Raising the roof at St Peter’s church in Heysham
PUBLISHED: 00:00 03 October 2014
One of the country’s most historic churches is to be given a new old roof. Paul Mackenzie explains
JMW Turner knew a thing or two about good views and there is no question that his painting Heysham and Cumberland Mountains would look very different if the church had a modern slate roof. Its thick stone tiles make St Peter’s look like a part of the landscape and that will still be the impression a year from now when the roof has been replaced.
In fact if Turner were to return once work has been completed at the church he would find the view has altered very little since he set up his easel here just over 200 years ago.
St Peter’s has had a new north aisle added since then but the church still squats on the hillside overlooking Morecambe Bay, although there are rather fewer cowherds and milkmaids in Heysham these days.
And while the modern day villagers may not work the land or add life to landscape paintings in quite the way their ancestors did, they have played a valuable role in preserving the view by helping raise the money to pay for vital renovation work.
Parochial Church Council secretary Sylvia Welberry said: ‘Some of the thick stones on the roof are now splitting and flaking so water is getting in and causing damage. The total cost will be around £260,000 and the villagers have come together really well, there has been a great deal of local support from churchgoers and non-churchgoers.’
This has not simply been a matter of raising the money and fixing the roof, though. St Peter’s is a Grade One listed building where villagers have worshipped for well over a thousand years and English Heritage and the Ancient Building Trust insisted the new roof should be identical to the old one.
Sylvia added: ‘We think the stone used on the roof came from a quarry in the Trough of Bowland which closed many years ago. Fortunately we have found that the stones on the church hall roof are the same and we have been given permission to replace the roof of the hall with slates.
‘The church is going to have a hat on for about nine months while the roof is replaced. The job is complicated by the fact that the roof is so heavy and we are going to have to take all the plaster down inside the church and replace that. Hopefully the work will make the roof good for another 200 years.’
Work is underway already on replacing the roof of the church hall and refurbishing its interior which has remained largely unchanged since it was converted from stables in the 1970s. The renovated hall will have new toilets, catering facilities and a parish office as well as a function room.
And while parishioners will enjoy all that’s new in the church hall, many of the hundreds of visitors to St Peter’s church are drawn there by its history and ancient artefacts. It was built in about the eighth century, at around the same time as St Patrick’s chapel, the ruins of which stand just a few yards away.

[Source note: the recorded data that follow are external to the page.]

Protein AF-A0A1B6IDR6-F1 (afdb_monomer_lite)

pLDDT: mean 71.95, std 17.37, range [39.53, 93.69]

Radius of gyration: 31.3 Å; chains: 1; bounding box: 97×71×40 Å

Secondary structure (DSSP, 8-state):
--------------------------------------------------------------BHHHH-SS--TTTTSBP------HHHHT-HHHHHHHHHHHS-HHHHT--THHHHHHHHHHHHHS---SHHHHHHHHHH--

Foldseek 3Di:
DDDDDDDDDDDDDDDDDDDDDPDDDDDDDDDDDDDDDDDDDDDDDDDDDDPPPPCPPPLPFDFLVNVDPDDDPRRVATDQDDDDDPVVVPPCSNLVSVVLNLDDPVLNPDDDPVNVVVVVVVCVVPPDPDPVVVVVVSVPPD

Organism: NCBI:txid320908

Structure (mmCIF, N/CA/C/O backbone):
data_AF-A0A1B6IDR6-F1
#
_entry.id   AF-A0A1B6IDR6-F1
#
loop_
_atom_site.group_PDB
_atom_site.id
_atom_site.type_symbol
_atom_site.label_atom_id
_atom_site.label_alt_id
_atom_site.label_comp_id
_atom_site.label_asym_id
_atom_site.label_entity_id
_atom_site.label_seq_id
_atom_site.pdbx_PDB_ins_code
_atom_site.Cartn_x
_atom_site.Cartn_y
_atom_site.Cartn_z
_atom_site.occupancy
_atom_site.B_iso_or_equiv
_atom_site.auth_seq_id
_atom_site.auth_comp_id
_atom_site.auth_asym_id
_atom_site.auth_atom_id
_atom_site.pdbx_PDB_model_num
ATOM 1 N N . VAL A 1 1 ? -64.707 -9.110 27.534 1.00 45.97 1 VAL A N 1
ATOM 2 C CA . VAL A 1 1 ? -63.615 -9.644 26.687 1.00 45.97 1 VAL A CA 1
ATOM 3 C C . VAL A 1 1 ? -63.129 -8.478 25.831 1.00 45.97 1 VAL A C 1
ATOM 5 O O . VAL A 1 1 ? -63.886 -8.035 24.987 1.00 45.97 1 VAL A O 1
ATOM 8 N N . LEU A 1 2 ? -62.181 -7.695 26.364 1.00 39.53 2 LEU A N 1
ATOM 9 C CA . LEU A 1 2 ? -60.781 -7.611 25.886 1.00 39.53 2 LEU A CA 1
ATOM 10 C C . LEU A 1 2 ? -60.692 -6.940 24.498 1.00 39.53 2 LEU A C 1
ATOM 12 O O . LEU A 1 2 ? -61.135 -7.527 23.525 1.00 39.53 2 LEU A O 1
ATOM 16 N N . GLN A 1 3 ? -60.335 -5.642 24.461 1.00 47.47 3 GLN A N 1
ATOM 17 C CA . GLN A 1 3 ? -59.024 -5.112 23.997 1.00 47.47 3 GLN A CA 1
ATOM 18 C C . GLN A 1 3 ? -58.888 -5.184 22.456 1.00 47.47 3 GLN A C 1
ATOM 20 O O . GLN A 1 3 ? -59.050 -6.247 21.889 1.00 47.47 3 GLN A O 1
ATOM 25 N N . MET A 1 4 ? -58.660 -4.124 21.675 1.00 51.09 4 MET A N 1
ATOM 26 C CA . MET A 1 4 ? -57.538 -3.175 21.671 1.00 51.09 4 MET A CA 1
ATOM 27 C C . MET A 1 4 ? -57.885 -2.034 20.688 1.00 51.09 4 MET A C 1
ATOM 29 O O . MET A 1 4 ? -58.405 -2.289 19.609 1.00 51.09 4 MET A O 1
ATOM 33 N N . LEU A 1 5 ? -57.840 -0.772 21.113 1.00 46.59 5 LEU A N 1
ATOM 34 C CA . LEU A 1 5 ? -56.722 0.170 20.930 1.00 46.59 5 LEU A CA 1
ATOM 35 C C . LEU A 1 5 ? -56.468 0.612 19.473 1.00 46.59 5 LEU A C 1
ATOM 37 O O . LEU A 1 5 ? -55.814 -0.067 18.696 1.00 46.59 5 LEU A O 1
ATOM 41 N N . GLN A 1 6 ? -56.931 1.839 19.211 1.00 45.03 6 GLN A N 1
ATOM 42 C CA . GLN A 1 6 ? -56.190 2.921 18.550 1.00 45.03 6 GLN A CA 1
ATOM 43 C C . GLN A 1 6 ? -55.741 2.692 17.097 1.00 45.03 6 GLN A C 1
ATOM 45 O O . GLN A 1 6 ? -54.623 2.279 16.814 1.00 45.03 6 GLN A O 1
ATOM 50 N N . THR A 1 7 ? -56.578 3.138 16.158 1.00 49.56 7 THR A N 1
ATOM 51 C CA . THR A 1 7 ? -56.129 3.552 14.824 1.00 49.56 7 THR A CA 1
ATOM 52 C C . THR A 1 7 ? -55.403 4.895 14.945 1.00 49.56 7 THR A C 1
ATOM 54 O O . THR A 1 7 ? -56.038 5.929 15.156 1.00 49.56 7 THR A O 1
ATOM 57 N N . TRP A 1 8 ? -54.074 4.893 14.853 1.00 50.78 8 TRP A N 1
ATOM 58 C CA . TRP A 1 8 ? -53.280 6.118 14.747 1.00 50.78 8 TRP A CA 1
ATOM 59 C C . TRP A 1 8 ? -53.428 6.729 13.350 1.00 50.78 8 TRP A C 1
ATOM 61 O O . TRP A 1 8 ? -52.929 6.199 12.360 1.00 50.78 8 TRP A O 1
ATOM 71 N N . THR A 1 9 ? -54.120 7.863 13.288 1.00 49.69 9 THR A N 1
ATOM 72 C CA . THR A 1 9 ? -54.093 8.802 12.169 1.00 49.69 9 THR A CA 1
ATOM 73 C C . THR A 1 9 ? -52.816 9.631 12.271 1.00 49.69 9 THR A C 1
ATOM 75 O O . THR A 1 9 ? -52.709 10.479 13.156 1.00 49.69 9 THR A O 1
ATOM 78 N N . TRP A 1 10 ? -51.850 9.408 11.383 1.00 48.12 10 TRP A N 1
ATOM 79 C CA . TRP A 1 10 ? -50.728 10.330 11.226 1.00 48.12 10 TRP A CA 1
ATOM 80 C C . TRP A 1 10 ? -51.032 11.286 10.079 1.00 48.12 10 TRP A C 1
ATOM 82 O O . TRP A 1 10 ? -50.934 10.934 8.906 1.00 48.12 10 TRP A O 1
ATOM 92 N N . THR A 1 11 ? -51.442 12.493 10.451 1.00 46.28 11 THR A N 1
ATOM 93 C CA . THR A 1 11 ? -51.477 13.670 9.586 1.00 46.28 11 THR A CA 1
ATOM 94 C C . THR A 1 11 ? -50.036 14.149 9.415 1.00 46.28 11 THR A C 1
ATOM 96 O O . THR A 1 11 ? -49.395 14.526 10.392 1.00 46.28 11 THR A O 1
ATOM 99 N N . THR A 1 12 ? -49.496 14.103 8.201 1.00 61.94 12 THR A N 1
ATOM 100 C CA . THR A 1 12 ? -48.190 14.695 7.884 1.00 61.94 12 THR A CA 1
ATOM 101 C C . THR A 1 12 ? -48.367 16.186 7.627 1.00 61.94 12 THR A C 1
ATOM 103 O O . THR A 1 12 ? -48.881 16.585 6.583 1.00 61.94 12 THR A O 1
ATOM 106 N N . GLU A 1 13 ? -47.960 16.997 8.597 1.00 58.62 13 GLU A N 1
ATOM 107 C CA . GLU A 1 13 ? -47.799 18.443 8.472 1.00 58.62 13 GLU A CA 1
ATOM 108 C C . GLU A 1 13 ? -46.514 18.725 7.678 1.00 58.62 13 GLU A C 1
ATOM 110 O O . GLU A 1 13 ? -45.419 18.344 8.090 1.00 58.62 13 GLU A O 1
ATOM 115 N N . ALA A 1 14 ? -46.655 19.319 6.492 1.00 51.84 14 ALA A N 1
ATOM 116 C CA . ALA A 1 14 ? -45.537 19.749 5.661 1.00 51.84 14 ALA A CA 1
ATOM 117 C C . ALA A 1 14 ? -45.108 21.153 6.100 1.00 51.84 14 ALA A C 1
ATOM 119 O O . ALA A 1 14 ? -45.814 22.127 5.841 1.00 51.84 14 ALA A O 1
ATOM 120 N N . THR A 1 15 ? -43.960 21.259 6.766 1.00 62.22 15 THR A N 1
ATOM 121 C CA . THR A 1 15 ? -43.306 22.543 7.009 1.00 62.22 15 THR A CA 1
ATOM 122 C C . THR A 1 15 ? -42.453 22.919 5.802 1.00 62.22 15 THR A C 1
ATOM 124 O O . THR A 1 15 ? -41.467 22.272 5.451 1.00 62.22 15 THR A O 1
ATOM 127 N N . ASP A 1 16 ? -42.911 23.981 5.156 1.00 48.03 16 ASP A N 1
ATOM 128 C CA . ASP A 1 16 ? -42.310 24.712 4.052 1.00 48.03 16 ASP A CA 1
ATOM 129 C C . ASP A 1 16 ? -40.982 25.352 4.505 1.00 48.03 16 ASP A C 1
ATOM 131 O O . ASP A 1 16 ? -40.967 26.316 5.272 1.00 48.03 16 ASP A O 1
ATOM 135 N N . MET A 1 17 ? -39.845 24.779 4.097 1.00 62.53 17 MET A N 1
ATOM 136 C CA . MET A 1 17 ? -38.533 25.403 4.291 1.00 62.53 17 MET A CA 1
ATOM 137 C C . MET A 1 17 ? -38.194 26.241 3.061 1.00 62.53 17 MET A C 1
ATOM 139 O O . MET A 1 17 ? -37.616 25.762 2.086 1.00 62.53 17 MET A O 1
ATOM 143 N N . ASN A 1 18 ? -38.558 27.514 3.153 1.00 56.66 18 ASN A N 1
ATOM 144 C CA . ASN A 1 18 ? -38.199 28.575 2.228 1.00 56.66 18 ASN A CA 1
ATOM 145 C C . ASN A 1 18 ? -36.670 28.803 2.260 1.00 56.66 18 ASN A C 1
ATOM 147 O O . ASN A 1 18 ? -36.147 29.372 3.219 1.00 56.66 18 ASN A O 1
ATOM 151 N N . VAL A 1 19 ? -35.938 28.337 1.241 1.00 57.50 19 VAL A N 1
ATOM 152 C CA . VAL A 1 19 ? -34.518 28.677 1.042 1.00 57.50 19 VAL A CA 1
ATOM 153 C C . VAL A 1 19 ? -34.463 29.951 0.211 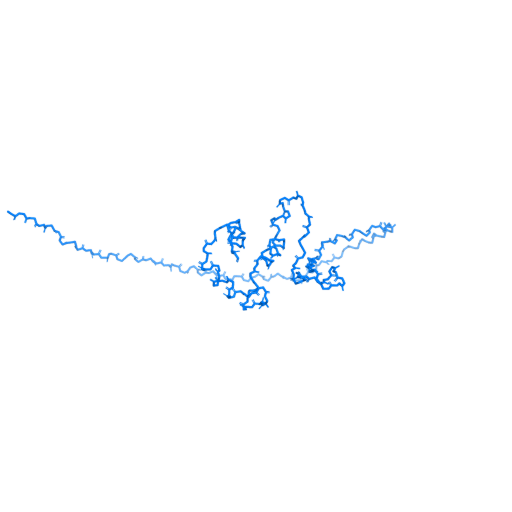1.00 57.50 19 VAL A C 1
ATOM 155 O O . VAL A 1 19 ? -34.594 29.918 -1.010 1.00 57.50 19 VAL A O 1
ATOM 158 N N . ASP A 1 20 ? -34.299 31.074 0.902 1.00 49.78 20 ASP A N 1
ATOM 159 C CA . ASP A 1 20 ? -34.012 32.359 0.277 1.00 49.78 20 ASP A CA 1
ATOM 160 C C . ASP A 1 20 ? -32.621 32.298 -0.372 1.00 49.78 20 ASP A C 1
ATOM 162 O O . ASP A 1 20 ? -31.607 32.036 0.284 1.00 49.78 20 ASP A O 1
ATOM 166 N N . ALA A 1 21 ? -32.589 32.462 -1.691 1.00 52.00 21 ALA A N 1
ATOM 167 C CA . ALA A 1 21 ? -31.373 32.491 -2.479 1.00 52.00 21 ALA A CA 1
ATOM 168 C C . ALA A 1 21 ? -30.708 33.859 -2.289 1.00 52.00 21 ALA A C 1
ATOM 170 O O . ALA A 1 21 ? -31.050 34.827 -2.968 1.00 52.00 21 ALA A O 1
ATOM 171 N N . SER A 1 22 ? -29.731 33.951 -1.385 1.00 52.97 22 SER A N 1
ATOM 172 C CA . SER A 1 22 ? -28.873 35.129 -1.310 1.00 52.97 22 SER A CA 1
ATOM 173 C C . SER A 1 22 ? -27.966 35.187 -2.544 1.00 52.97 22 SER A C 1
ATOM 175 O O . SER A 1 22 ? -26.954 34.497 -2.667 1.00 52.97 22 SER A O 1
ATOM 177 N N . VAL A 1 23 ? -28.375 36.029 -3.489 1.00 54.47 23 VAL A N 1
ATOM 178 C CA . VAL A 1 23 ? -27.578 36.502 -4.620 1.00 54.47 23 VAL A CA 1
ATOM 179 C C . VAL A 1 23 ? -26.309 37.162 -4.073 1.00 54.47 23 VAL A C 1
ATOM 181 O O . VAL A 1 23 ? -26.379 38.187 -3.399 1.00 54.47 23 VAL A O 1
ATOM 184 N N . THR A 1 24 ? -25.138 36.586 -4.347 1.00 60.94 24 THR A N 1
ATOM 185 C CA . THR A 1 24 ? -23.856 37.261 -4.113 1.00 60.94 24 THR A CA 1
ATOM 186 C C . THR A 1 24 ? -23.563 38.157 -5.310 1.00 60.94 24 THR A C 1
ATOM 188 O O . THR A 1 24 ? -23.159 37.671 -6.366 1.00 60.94 24 THR A O 1
ATOM 191 N N . ASP A 1 25 ? -23.816 39.451 -5.143 1.00 57.53 25 ASP A N 1
ATOM 192 C CA . ASP A 1 25 ? -23.490 40.504 -6.102 1.00 57.53 25 ASP A CA 1
ATOM 193 C C . ASP A 1 25 ? -21.963 40.608 -6.273 1.00 57.53 25 ASP A C 1
ATOM 195 O O . ASP A 1 25 ? -21.225 40.868 -5.317 1.00 57.53 25 ASP A O 1
ATOM 199 N N . ALA A 1 26 ? -21.479 40.323 -7.481 1.00 57.41 26 ALA A N 1
ATOM 200 C CA . ALA A 1 26 ? -20.073 40.428 -7.842 1.00 57.41 26 ALA A CA 1
ATOM 201 C C . ALA A 1 26 ? -19.791 41.871 -8.266 1.00 57.41 26 ALA A C 1
ATOM 203 O O . ALA A 1 26 ? -20.066 42.259 -9.399 1.00 57.41 26 ALA A O 1
ATOM 204 N N . THR A 1 27 ? -19.239 4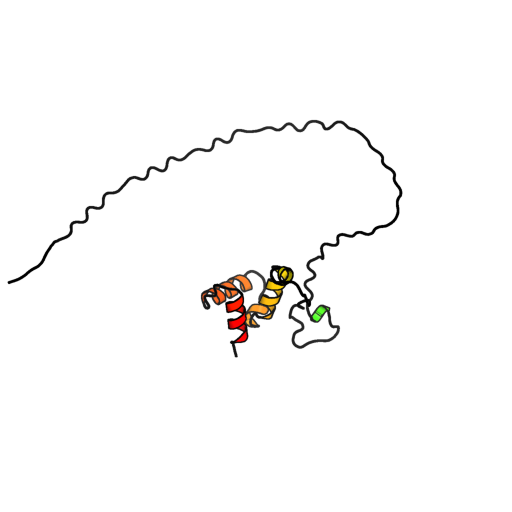2.663 -7.349 1.00 65.38 27 THR A N 1
ATOM 205 C CA . THR A 1 27 ? -18.727 43.997 -7.662 1.00 65.38 27 THR A CA 1
ATOM 206 C C . THR A 1 27 ? -17.247 43.925 -8.030 1.00 65.38 27 THR A C 1
ATOM 208 O O . THR A 1 27 ? -16.402 43.478 -7.249 1.00 65.38 27 THR A O 1
ATOM 211 N N . ASP A 1 28 ? -16.988 44.357 -9.265 1.00 54.94 28 ASP A N 1
ATOM 212 C CA . ASP A 1 28 ? -15.700 44.608 -9.907 1.00 54.94 28 ASP A CA 1
ATOM 213 C C . ASP A 1 28 ? -14.731 45.368 -9.000 1.00 54.94 28 ASP A C 1
ATOM 215 O O . ASP A 1 28 ? -15.088 46.365 -8.366 1.00 54.94 28 ASP A O 1
ATOM 219 N N . ARG A 1 29 ? -13.469 44.934 -8.982 1.00 65.31 29 ARG A N 1
ATOM 220 C CA . ARG A 1 29 ? -12.372 45.748 -8.459 1.00 65.31 29 ARG A CA 1
ATOM 221 C C . ARG A 1 29 ? -11.245 45.756 -9.477 1.00 65.31 29 ARG A C 1
ATOM 223 O O . ARG A 1 29 ? -10.352 44.912 -9.426 1.00 65.31 29 ARG A O 1
ATOM 230 N N . ASP A 1 30 ? -11.305 46.733 -10.372 1.00 57.97 30 ASP A N 1
ATOM 231 C CA . ASP A 1 30 ? -10.171 47.163 -11.177 1.00 57.97 30 ASP A CA 1
ATOM 232 C C . ASP A 1 30 ? -9.056 47.636 -10.234 1.00 57.97 30 ASP A C 1
ATOM 234 O O . ASP A 1 30 ? -9.193 48.640 -9.531 1.00 57.97 30 ASP A O 1
ATOM 238 N N . VAL A 1 31 ? -7.956 46.884 -10.165 1.00 63.12 31 VAL A N 1
ATOM 239 C CA . VAL A 1 31 ? -6.709 47.357 -9.555 1.00 63.12 31 VAL A CA 1
ATOM 240 C C . VAL A 1 31 ? -5.769 47.690 -10.698 1.00 63.12 31 VAL A C 1
ATOM 242 O O . VAL A 1 31 ? -5.173 46.804 -11.310 1.00 63.12 31 VAL A O 1
ATOM 245 N N . ASP A 1 32 ? -5.700 48.987 -10.986 1.00 50.94 32 ASP A N 1
ATOM 246 C CA . ASP A 1 32 ? -4.810 49.587 -11.968 1.00 50.94 32 ASP A CA 1
ATOM 247 C C . ASP A 1 32 ? -3.362 49.146 -11.731 1.00 50.94 32 ASP A C 1
ATOM 249 O O . ASP A 1 32 ? -2.776 49.323 -10.658 1.00 50.94 32 ASP A O 1
ATOM 253 N N . ALA A 1 33 ? -2.775 48.574 -12.777 1.00 55.94 33 ALA A N 1
ATOM 254 C CA . ALA A 1 33 ? -1.351 48.351 -12.873 1.00 55.94 33 ALA A CA 1
ATOM 255 C C . ALA A 1 33 ? -0.671 49.697 -13.150 1.00 55.94 33 ALA A C 1
ATOM 257 O O . ALA A 1 33 ? -0.612 50.143 -14.294 1.00 55.94 33 ALA A O 1
ATOM 258 N N . SER A 1 34 ? -0.122 50.344 -12.122 1.00 53.38 34 SER A N 1
ATOM 259 C CA . SER A 1 34 ? 0.796 51.458 -12.348 1.00 53.38 34 SER A CA 1
ATOM 260 C C . SER A 1 34 ? 1.837 51.605 -11.236 1.00 53.38 34 SER A C 1
ATOM 262 O O . SER A 1 34 ? 1.526 52.030 -10.128 1.00 53.38 34 SER A O 1
ATOM 264 N N . VAL A 1 35 ? 3.084 51.340 -11.636 1.00 53.84 35 VAL A N 1
ATOM 265 C CA . VAL A 1 35 ? 4.318 52.002 -11.188 1.00 53.84 35 VAL A CA 1
ATOM 266 C C . VAL A 1 35 ? 4.801 51.676 -9.770 1.00 53.84 35 VAL A C 1
ATOM 268 O O . VAL A 1 35 ? 4.411 52.298 -8.789 1.00 53.84 35 VAL A O 1
ATOM 271 N N . THR A 1 36 ? 5.793 50.788 -9.688 1.00 55.03 36 THR A N 1
ATOM 272 C CA . THR A 1 36 ? 6.848 50.911 -8.673 1.00 55.03 36 THR A CA 1
ATOM 273 C C . THR A 1 36 ? 8.056 51.548 -9.343 1.00 55.03 36 THR A C 1
ATOM 275 O O . THR A 1 36 ? 8.786 50.880 -10.077 1.00 55.03 36 THR A O 1
ATOM 278 N N . ASP A 1 37 ? 8.202 52.854 -9.141 1.00 55.56 37 ASP A N 1
ATOM 279 C CA . ASP A 1 37 ? 9.394 53.602 -9.524 1.00 55.56 37 ASP A CA 1
ATOM 280 C C . ASP A 1 37 ? 10.534 53.302 -8.532 1.00 55.56 37 ASP A C 1
ATOM 282 O O . ASP A 1 37 ? 10.302 52.983 -7.364 1.00 55.56 37 ASP A O 1
ATOM 286 N N . ALA A 1 38 ? 11.752 53.319 -9.057 1.00 53.69 38 ALA A N 1
ATOM 287 C CA . ALA A 1 38 ? 12.945 52.628 -8.575 1.00 53.69 38 ALA A CA 1
ATOM 288 C C . ALA A 1 38 ? 13.541 53.106 -7.232 1.00 53.69 38 ALA A C 1
ATOM 290 O O . ALA A 1 38 ? 13.528 54.295 -6.935 1.00 53.69 38 ALA A O 1
ATOM 291 N N . THR A 1 39 ? 14.250 52.204 -6.533 1.00 60.84 39 THR A N 1
ATOM 292 C CA . THR A 1 39 ? 15.574 52.523 -5.961 1.00 60.84 39 THR A CA 1
ATOM 293 C C . THR A 1 39 ? 16.498 51.310 -5.972 1.00 60.84 39 THR A C 1
ATOM 295 O O . THR A 1 39 ? 16.214 50.266 -5.388 1.00 60.84 39 THR A O 1
ATOM 298 N N . ASP A 1 40 ? 17.605 51.548 -6.655 1.00 53.38 40 ASP A N 1
ATOM 299 C CA . ASP A 1 40 ? 18.841 50.806 -6.810 1.00 53.38 40 ASP A CA 1
ATOM 300 C C . ASP A 1 40 ? 19.575 50.613 -5.466 1.00 53.38 40 ASP A C 1
ATOM 302 O O . ASP A 1 40 ? 19.755 51.567 -4.705 1.00 53.38 40 ASP A O 1
ATOM 306 N N . MET A 1 41 ? 19.992 49.381 -5.173 1.00 63.94 41 MET A N 1
ATOM 307 C CA . MET A 1 41 ? 21.013 49.076 -4.169 1.00 63.94 41 MET A CA 1
ATOM 308 C C . MET A 1 41 ? 21.899 47.959 -4.718 1.00 63.94 41 MET A C 1
ATOM 310 O O . MET A 1 41 ? 21.691 46.779 -4.433 1.00 63.94 41 MET A O 1
ATOM 314 N N . ASP A 1 42 ? 22.912 48.350 -5.484 1.00 55.25 42 ASP A N 1
ATOM 315 C CA . ASP A 1 42 ? 24.104 47.540 -5.697 1.00 55.25 42 ASP A CA 1
ATOM 316 C C . ASP A 1 42 ? 24.775 47.248 -4.342 1.00 55.25 42 ASP A C 1
ATOM 318 O O . ASP A 1 42 ? 25.369 48.124 -3.708 1.00 55.25 42 ASP A O 1
ATOM 322 N N . VAL A 1 43 ? 24.697 45.995 -3.892 1.00 58.12 43 VAL A N 1
ATOM 323 C CA . VAL A 1 43 ? 25.578 45.456 -2.850 1.00 58.12 43 VAL A CA 1
ATOM 324 C C . VAL A 1 43 ? 26.440 44.385 -3.502 1.00 58.12 43 VAL A C 1
ATOM 326 O O . VAL A 1 43 ? 26.093 43.205 -3.506 1.00 58.12 43 VAL A O 1
ATOM 329 N N . ASP A 1 44 ? 27.576 44.802 -4.059 1.00 46.38 44 ASP A N 1
ATOM 330 C CA . ASP A 1 44 ? 28.674 43.875 -4.311 1.00 46.38 44 ASP A CA 1
ATOM 331 C C . ASP A 1 44 ? 29.351 43.563 -2.972 1.00 46.38 44 ASP A C 1
ATOM 333 O O . ASP A 1 44 ? 30.061 44.381 -2.383 1.00 46.38 44 ASP A O 1
ATOM 337 N N . CYS A 1 45 ? 29.076 42.365 -2.469 1.00 51.50 45 CYS A N 1
ATOM 338 C CA . CYS A 1 45 ? 29.859 41.729 -1.431 1.00 51.50 45 CYS A CA 1
ATOM 339 C C . CYS A 1 45 ? 30.245 40.345 -1.944 1.00 51.50 45 CYS A C 1
ATOM 341 O O . CYS A 1 45 ? 29.568 39.343 -1.714 1.00 51.50 45 CYS A O 1
ATOM 343 N N . SER A 1 46 ? 31.362 40.303 -2.658 1.00 50.81 46 SER A N 1
ATOM 344 C CA . SER A 1 46 ? 32.178 39.113 -2.826 1.00 50.81 46 SER A CA 1
ATOM 345 C C . SER A 1 46 ? 32.526 38.507 -1.456 1.00 50.81 46 SER A C 1
ATOM 347 O O . SER A 1 46 ? 33.514 38.901 -0.832 1.00 50.81 46 SER A O 1
ATOM 349 N N . VAL A 1 47 ? 31.739 37.533 -0.991 1.00 47.75 47 VAL A N 1
ATOM 350 C CA . VAL A 1 47 ? 32.149 36.568 0.036 1.00 47.75 47 VAL A CA 1
ATOM 351 C C . VAL A 1 47 ? 31.763 35.160 -0.406 1.00 47.75 47 VAL A C 1
ATOM 353 O O . VAL A 1 47 ? 30.657 34.867 -0.846 1.00 47.75 47 VAL A O 1
ATOM 356 N N . THR A 1 48 ? 32.789 34.333 -0.314 1.00 47.47 48 THR A N 1
ATOM 357 C CA . THR A 1 48 ? 32.998 32.951 -0.721 1.00 47.47 48 THR A CA 1
ATOM 358 C C . THR A 1 48 ? 31.951 31.947 -0.248 1.00 47.47 48 THR A C 1
ATOM 360 O O . THR A 1 48 ? 31.555 31.963 0.911 1.00 47.47 48 THR A O 1
ATOM 363 N N . GLU A 1 49 ? 31.640 31.017 -1.153 1.00 53.00 49 GLU A N 1
ATOM 364 C CA . GLU A 1 49 ? 31.322 29.604 -0.910 1.00 53.00 49 GLU A CA 1
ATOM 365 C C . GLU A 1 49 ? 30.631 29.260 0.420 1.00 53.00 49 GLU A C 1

Among the treasures on show in St Peter’s are a Roman altar and a stone which is thought to have covered the grave of a crusader but arguably the most impressive relic is the Hogback Stone. Thought to have once covered a Viking leader’s grave, the stone was discovered buried in the churchyard in the early 19th century and was brought into the church in the 1960s.
Church guide Neil Hastie said: ‘It is ornately decorated with carvings depicting Norse mythological stories and characters. On one side is the tale of Sigmund who escaped death at the jaws of a wolf and on the other side the legend of his son Sigurd the dragon slayer.’
While much of the money for the renovation work has been donated by the people of Heysham and others with a connection to the church, more is still needed.
For information on other fundraising activities, or to donate, go to heyshamparish.co.uk
While you’re there
Archaeological research has found that people have lived near the seaside village of Heysham for about 12,000 years. There are many historic sites around the village timeless beautiful views across Morecambe Bay.
The Heysham Heritage Centre has displays and information on much of the village’s history, and enthusiastic volunteers on hand to share their knowledge of the village.
There are cafés and a pub and the rocky seashore offers some wonderful spots for picnics.
The village is now synonymous with the nuclear power station, a huge grey box of a building visible from many miles away.
Ferries sail from Heysham port to the Isle of Man, the Republic of Ireland and Northern Ireland.
The village is home to Lancashire’s finest window display which features a Mesolithic flint tool, gas regulators priced at £2 each, a pair of life size plaster feet, bottles of wild nettle cordial, a collection of knitting needles and a mini steam iron.